TASK OBJECTIVE: From the data below, repeat exactly the lines from the line with "Protein AF-A0A015IR90-F1 (afdb_monomer_lite)" to the line with "ATOM 10 C CA", both included.
____ PROVIDED MATERIAL
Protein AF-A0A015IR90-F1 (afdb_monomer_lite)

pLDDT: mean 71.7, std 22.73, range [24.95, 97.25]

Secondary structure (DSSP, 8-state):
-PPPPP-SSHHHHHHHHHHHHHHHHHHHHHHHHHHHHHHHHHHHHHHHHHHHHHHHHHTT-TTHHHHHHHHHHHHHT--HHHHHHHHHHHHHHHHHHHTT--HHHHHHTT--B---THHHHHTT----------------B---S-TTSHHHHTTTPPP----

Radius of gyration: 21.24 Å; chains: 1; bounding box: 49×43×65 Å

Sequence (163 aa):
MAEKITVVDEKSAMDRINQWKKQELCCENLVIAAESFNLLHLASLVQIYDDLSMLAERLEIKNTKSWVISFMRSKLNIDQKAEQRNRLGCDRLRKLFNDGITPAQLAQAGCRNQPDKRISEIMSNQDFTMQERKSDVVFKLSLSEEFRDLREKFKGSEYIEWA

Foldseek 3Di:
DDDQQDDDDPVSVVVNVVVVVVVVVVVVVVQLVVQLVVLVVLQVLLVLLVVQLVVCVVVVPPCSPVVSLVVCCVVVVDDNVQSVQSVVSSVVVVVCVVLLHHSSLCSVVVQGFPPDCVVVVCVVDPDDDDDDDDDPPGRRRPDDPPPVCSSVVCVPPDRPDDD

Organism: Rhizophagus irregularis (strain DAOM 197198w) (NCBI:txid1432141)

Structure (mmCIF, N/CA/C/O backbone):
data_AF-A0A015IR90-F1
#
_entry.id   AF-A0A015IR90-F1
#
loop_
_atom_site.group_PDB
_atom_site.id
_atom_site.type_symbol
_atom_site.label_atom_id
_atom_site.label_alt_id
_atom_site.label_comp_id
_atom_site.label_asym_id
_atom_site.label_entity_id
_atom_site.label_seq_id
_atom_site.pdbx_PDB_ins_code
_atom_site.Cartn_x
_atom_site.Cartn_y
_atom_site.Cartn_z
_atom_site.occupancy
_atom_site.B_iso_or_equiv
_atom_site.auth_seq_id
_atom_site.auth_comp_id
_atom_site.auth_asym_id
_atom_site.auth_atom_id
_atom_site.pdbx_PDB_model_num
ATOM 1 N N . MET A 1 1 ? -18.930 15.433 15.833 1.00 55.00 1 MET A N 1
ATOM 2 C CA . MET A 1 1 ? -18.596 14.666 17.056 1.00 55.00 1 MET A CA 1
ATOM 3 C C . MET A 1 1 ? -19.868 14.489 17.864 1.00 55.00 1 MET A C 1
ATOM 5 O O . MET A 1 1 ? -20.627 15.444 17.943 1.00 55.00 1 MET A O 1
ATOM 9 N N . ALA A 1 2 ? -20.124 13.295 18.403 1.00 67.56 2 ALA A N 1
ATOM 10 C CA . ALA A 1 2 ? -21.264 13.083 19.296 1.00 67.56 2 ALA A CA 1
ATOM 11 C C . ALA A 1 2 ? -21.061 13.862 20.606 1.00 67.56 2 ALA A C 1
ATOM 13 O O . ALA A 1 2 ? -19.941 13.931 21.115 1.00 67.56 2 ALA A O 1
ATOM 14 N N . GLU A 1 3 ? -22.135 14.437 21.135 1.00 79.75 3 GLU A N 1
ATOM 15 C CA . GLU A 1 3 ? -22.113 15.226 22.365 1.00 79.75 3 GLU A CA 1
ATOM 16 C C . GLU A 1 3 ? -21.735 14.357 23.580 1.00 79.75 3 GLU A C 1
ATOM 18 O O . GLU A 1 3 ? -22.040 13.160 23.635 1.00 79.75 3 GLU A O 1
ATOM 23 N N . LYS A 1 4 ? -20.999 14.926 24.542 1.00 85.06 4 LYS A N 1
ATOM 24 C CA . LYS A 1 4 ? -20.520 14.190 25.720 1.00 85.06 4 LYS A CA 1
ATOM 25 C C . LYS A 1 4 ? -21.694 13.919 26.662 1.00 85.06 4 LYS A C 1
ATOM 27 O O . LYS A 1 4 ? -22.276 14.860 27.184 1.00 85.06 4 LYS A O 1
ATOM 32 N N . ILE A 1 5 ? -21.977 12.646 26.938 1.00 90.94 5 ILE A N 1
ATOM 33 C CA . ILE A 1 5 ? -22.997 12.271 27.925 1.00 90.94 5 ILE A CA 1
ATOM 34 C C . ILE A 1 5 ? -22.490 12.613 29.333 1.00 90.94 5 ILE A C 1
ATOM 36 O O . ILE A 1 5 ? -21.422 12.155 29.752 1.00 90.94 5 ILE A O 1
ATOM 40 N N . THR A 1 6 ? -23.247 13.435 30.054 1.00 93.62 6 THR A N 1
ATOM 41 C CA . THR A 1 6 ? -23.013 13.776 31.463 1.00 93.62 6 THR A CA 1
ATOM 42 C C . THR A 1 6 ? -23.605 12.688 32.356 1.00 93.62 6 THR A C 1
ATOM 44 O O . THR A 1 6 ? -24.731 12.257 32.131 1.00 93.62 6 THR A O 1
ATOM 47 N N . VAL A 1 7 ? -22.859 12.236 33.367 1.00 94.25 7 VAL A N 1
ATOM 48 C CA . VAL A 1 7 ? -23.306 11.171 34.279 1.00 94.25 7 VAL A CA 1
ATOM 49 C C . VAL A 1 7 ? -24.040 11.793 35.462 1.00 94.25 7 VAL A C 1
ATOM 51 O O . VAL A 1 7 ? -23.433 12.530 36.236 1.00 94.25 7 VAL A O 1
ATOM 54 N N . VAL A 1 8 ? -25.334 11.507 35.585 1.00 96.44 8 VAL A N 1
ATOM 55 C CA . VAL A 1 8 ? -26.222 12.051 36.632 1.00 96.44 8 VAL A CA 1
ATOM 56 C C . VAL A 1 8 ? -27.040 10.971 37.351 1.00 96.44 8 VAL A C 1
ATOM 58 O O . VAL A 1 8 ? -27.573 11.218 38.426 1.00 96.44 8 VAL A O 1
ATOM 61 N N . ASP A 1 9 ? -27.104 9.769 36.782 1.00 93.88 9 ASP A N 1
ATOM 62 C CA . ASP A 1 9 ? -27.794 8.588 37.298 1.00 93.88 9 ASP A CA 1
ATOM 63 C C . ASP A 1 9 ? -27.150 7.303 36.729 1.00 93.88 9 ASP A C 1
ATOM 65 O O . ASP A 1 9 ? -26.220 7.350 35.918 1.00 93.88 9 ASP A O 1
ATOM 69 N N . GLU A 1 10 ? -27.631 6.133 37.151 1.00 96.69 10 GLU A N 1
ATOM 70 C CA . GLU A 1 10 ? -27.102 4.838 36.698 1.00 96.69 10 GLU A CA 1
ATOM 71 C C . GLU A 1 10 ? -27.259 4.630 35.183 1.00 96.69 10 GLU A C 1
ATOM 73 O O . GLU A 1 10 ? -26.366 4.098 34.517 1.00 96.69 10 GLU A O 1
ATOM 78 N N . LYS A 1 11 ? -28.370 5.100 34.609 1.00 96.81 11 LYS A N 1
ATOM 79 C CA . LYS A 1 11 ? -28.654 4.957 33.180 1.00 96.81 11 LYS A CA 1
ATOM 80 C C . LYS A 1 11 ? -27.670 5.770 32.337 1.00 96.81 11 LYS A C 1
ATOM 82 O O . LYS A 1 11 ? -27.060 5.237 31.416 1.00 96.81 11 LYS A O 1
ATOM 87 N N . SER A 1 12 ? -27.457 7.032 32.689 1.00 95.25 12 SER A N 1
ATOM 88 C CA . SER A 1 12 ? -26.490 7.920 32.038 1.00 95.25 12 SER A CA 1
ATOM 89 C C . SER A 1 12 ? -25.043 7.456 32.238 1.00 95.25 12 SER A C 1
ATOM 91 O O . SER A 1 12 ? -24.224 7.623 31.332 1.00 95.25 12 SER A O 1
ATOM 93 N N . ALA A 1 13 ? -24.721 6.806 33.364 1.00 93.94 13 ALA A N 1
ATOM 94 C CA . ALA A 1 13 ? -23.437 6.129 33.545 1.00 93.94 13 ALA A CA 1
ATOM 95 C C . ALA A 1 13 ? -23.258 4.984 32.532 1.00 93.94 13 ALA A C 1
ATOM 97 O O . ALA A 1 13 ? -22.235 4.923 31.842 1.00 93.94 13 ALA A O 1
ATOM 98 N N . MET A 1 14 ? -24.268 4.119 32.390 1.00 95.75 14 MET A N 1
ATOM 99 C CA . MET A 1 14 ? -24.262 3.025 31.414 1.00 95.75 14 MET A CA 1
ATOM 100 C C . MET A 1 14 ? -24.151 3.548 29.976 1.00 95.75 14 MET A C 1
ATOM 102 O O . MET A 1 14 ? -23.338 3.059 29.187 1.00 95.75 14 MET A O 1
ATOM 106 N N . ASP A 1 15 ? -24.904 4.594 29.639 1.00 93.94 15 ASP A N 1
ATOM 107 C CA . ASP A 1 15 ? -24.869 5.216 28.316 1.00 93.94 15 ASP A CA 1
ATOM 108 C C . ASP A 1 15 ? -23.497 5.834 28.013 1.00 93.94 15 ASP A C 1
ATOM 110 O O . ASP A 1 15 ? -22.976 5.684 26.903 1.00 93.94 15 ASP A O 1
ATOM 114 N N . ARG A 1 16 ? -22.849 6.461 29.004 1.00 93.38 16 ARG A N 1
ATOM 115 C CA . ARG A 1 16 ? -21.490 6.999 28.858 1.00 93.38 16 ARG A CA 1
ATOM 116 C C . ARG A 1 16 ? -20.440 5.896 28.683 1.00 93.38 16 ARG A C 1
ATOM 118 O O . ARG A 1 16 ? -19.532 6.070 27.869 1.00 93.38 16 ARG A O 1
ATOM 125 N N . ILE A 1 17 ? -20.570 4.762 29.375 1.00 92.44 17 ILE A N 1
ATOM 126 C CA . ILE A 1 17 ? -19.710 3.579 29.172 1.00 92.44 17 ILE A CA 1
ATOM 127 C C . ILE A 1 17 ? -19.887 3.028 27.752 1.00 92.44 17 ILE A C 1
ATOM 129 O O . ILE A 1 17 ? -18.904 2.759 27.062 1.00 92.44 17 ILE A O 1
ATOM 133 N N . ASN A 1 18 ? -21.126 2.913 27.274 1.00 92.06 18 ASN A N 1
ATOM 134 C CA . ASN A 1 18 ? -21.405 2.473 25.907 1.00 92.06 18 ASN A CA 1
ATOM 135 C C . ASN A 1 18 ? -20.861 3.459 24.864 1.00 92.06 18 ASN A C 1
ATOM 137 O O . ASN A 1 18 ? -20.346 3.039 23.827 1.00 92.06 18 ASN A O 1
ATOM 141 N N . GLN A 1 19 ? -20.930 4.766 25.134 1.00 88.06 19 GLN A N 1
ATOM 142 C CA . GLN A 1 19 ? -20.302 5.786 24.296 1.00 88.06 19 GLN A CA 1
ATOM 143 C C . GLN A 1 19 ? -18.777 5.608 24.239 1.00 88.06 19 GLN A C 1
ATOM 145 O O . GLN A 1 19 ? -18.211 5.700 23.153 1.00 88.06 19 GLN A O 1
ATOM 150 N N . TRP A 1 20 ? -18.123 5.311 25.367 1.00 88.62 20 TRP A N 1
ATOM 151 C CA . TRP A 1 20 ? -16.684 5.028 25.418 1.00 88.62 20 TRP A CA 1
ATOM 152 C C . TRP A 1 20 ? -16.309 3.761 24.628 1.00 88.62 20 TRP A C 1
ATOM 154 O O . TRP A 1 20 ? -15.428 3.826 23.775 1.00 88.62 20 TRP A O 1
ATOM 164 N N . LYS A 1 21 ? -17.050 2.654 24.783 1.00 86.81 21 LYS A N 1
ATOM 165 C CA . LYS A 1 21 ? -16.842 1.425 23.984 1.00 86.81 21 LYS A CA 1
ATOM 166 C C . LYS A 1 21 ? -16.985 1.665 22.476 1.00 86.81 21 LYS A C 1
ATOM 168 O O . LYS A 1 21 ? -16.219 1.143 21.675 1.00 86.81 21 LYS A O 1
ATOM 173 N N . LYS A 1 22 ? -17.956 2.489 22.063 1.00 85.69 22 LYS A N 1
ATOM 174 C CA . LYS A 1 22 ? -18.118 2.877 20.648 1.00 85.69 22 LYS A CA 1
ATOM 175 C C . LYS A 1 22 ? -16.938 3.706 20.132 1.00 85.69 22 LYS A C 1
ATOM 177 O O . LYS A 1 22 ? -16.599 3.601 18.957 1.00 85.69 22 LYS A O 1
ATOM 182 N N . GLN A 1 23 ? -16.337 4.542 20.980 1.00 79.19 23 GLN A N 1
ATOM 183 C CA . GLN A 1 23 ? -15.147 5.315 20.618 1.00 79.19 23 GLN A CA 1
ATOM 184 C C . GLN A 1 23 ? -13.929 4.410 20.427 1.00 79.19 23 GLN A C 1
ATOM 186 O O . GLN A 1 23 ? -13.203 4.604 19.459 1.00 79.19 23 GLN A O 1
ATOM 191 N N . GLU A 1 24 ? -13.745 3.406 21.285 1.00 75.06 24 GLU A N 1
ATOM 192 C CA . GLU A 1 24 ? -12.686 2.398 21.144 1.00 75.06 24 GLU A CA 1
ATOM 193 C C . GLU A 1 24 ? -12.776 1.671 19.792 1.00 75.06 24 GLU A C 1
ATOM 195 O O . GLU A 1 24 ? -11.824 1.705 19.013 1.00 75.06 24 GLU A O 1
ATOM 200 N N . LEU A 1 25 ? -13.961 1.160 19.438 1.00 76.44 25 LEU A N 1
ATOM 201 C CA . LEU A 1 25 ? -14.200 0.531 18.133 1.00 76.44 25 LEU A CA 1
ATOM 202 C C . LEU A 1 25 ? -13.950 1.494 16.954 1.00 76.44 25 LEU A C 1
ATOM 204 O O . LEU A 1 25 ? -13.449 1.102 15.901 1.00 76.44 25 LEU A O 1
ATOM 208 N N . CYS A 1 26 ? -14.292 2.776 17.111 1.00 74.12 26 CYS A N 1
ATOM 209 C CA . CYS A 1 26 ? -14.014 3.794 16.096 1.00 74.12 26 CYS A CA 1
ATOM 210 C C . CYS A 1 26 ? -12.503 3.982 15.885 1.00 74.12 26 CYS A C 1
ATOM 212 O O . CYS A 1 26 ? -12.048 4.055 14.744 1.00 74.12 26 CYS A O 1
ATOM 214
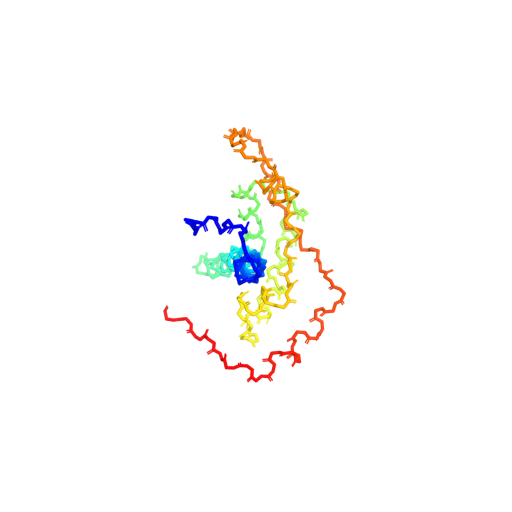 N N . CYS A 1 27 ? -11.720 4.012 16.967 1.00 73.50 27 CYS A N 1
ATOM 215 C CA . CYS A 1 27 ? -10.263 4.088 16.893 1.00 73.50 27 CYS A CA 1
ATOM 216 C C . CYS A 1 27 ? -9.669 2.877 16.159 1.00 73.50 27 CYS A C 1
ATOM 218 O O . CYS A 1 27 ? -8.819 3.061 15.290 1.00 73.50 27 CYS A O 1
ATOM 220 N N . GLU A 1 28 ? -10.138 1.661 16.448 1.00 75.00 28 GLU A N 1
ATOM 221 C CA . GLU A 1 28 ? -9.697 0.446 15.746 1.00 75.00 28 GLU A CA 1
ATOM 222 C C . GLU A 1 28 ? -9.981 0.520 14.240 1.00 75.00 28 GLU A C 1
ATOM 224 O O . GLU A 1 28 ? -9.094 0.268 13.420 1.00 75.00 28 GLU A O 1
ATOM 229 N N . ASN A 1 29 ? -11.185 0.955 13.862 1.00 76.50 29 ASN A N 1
________
____ PROVIDED MATERIAL
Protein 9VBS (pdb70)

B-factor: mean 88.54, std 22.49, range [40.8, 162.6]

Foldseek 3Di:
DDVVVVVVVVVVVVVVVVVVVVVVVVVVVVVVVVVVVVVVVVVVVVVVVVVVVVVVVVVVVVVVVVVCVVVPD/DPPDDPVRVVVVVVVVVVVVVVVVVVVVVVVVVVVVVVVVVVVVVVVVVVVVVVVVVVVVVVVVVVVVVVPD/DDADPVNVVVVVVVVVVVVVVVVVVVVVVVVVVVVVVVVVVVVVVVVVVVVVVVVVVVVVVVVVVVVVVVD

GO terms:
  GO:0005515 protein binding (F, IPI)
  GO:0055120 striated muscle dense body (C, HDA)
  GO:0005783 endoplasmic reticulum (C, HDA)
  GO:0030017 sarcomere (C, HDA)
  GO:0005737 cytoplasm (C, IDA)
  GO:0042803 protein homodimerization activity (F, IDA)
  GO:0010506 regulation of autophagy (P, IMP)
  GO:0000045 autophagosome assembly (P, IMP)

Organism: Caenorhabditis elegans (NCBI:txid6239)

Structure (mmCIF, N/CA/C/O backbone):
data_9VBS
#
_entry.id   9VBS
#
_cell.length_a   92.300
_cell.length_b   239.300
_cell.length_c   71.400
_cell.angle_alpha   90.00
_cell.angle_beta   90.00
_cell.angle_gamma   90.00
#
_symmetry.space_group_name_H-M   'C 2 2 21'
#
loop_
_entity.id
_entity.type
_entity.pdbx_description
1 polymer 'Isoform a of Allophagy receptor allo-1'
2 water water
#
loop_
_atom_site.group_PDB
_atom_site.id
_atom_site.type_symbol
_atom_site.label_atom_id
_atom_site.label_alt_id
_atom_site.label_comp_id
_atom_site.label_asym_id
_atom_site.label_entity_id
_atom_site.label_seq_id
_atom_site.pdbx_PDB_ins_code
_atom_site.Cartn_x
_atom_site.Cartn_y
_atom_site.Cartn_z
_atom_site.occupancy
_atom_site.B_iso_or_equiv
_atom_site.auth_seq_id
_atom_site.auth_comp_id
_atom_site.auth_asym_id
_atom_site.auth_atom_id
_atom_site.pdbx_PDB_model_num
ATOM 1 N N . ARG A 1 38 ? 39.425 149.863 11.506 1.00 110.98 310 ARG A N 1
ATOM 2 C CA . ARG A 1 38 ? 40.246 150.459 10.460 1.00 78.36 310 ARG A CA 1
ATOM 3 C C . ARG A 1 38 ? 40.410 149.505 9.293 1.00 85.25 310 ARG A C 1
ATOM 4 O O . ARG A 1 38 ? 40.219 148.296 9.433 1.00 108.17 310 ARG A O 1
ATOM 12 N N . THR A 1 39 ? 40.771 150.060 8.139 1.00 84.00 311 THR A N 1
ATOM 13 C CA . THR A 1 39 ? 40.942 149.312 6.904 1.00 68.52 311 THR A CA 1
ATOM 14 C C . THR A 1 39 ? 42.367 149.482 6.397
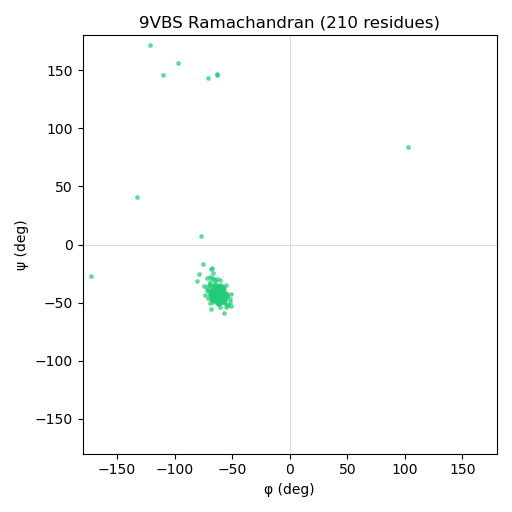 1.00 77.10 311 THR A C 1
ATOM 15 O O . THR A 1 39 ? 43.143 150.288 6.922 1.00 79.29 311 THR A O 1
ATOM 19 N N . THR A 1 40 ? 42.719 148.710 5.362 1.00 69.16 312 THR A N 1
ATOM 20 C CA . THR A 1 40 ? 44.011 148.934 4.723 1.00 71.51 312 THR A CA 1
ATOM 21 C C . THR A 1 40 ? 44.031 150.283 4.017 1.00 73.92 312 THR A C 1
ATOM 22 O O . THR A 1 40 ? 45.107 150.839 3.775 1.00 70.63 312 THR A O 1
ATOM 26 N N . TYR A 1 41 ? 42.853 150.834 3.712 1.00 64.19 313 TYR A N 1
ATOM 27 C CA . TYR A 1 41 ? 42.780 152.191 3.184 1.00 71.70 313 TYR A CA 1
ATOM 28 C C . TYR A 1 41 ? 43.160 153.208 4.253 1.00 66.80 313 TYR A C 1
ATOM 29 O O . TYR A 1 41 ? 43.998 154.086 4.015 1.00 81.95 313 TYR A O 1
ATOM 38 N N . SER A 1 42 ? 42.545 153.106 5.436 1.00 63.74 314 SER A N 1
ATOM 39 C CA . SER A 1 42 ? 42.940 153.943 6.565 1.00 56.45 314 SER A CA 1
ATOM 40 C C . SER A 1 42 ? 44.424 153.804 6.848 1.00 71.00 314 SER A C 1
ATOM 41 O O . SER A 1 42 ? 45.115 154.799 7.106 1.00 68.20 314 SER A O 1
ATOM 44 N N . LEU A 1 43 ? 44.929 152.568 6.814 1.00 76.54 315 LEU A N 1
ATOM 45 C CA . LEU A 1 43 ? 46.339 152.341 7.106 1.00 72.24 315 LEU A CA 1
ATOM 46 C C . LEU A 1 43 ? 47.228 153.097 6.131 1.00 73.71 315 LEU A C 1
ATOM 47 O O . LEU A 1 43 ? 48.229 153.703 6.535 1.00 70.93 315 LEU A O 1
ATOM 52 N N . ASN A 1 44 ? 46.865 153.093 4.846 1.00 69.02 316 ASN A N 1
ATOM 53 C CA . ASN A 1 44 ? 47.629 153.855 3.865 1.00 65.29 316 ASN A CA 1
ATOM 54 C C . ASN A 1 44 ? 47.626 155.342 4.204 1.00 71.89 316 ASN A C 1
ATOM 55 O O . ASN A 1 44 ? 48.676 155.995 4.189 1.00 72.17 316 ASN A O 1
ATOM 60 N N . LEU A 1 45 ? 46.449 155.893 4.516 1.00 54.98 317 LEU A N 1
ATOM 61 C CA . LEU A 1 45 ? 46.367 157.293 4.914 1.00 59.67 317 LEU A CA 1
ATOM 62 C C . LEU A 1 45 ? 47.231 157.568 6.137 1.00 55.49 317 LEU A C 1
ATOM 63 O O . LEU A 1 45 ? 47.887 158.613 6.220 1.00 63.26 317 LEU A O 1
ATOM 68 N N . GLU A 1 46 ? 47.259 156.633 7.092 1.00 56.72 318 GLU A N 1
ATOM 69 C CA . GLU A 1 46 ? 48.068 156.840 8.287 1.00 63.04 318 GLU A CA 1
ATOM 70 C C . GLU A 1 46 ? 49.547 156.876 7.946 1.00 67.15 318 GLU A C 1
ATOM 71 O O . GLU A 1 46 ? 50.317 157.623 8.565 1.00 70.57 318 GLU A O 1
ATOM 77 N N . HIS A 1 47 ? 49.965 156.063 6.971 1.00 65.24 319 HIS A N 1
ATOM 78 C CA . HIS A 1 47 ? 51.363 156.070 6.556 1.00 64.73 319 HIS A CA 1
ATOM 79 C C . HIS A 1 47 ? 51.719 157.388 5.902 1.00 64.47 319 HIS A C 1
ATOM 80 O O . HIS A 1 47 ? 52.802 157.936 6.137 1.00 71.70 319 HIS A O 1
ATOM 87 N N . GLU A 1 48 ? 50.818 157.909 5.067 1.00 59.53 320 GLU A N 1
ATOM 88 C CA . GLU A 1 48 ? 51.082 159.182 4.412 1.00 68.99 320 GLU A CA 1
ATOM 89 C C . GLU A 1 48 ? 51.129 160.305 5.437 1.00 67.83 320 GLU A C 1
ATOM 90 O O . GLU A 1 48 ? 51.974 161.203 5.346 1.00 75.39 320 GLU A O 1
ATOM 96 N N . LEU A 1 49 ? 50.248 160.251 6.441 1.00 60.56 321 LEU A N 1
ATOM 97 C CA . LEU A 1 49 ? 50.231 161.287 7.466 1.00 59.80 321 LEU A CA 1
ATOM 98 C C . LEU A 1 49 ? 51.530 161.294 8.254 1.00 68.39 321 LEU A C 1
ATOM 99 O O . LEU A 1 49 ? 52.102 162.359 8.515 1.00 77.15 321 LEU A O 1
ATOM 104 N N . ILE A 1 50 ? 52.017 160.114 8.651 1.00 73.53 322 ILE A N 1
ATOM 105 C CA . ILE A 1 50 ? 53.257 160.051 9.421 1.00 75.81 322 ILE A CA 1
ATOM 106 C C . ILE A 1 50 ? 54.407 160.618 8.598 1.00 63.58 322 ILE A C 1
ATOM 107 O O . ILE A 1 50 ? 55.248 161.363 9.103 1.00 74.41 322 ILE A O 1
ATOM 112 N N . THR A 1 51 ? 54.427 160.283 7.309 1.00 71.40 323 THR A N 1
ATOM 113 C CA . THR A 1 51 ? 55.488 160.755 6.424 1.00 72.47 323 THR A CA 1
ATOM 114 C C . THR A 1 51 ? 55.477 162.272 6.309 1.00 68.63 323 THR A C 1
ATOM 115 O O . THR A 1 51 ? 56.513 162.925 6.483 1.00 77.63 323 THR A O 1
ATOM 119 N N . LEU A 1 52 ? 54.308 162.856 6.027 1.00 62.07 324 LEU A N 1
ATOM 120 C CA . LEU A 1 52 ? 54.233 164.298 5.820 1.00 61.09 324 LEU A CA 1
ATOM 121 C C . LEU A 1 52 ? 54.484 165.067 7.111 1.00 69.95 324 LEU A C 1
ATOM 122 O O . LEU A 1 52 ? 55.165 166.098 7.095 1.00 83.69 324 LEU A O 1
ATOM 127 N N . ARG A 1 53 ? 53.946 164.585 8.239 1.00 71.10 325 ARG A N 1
________
RESULT FOR THIS EXERCISE:
Protein AF-A0A015IR90-F1 (afdb_monomer_lite)

pLDDT: mean 71.7, std 22.73, range [24.95, 97.25]

Secondary structure (DSSP, 8-state):
-PPPPP-SSHHHHHHHHHHHHHHHHHHHHHHHHHHHHHHHHHHHHHHHHHHHHHHHHHTT-TTHHHHHHHHHHHHHT--HHHHHHHHHHHHHHHHHHHTT--HHHHHHTT--B---THHHHHTT----------------B---S-TTSHHHHTTTPPP----

Radius of gyration: 21.24 Å; chains: 1; bounding box: 49×43×65 Å

Sequence (163 aa):
MAEKITVVDEKSAMDRINQWKKQELCCENLVIAAESFNLLHLASLVQIYDDLSMLAERLEIKNTKSWVISFMRSKLNIDQKAEQRNRLGCDRLRKLFNDGITPAQLAQAGCRNQPDKRISEIMSNQDFTMQERKSDVVFKLSLSEEFRDLREKFKGSEYIEWA

Foldseek 3Di:
DDDQQDDDDPVSVVVNVVVVVVVVVVVVVVQLVVQLVVLVVLQVLLVLLVVQLVVCVVVVPPCSPVVSLVVCCVVVVDDNVQSVQSVVSSVVVVVCVVLLHHSSLCSVVVQGFPPDCVVVVCVVDPDDDDDDDDDPPGRRRPDDPPPVCSSVVCVPPDRPDDD

Organism: Rhizophagus irregularis (strain DAOM 197198w) (NCBI:txid1432141)

Structure (mmCIF, N/CA/C/O backbone):
data_AF-A0A015IR90-F1
#
_entry.id   AF-A0A015IR90-F1
#
loop_
_atom_site.group_PDB
_atom_site.id
_atom_site.type_symbol
_atom_site.label_atom_id
_atom_site.label_alt_id
_atom_site.label_comp_id
_atom_site.label_asym_id
_atom_site.label_entity_id
_atom_site.label_seq_id
_atom_site.pdbx_PDB_ins_code
_atom_site.Cartn_x
_atom_site.Cartn_y
_atom_site.Cartn_z
_atom_site.occupancy
_atom_site.B_iso_or_equiv
_atom_site.auth_seq_id
_atom_site.auth_comp_id
_atom_site.auth_asym_id
_atom_site.auth_atom_id
_atom_site.pdbx_PDB_model_num
ATOM 1 N N . MET A 1 1 ? -18.930 15.433 15.833 1.00 55.00 1 MET A N 1
ATOM 2 C CA . MET A 1 1 ? -18.596 14.666 17.056 1.00 55.00 1 MET A CA 1
ATOM 3 C C . MET A 1 1 ? -19.868 14.489 17.864 1.00 55.00 1 MET A C 1
ATOM 5 O O . MET A 1 1 ? -20.627 15.444 17.943 1.00 55.00 1 MET A O 1
ATOM 9 N N . ALA A 1 2 ? -20.124 13.295 18.403 1.00 67.56 2 ALA A N 1
ATOM 10 C CA . ALA A 1 2 ? -21.264 13.083 19.296 1.00 67.56 2 ALA A CA 1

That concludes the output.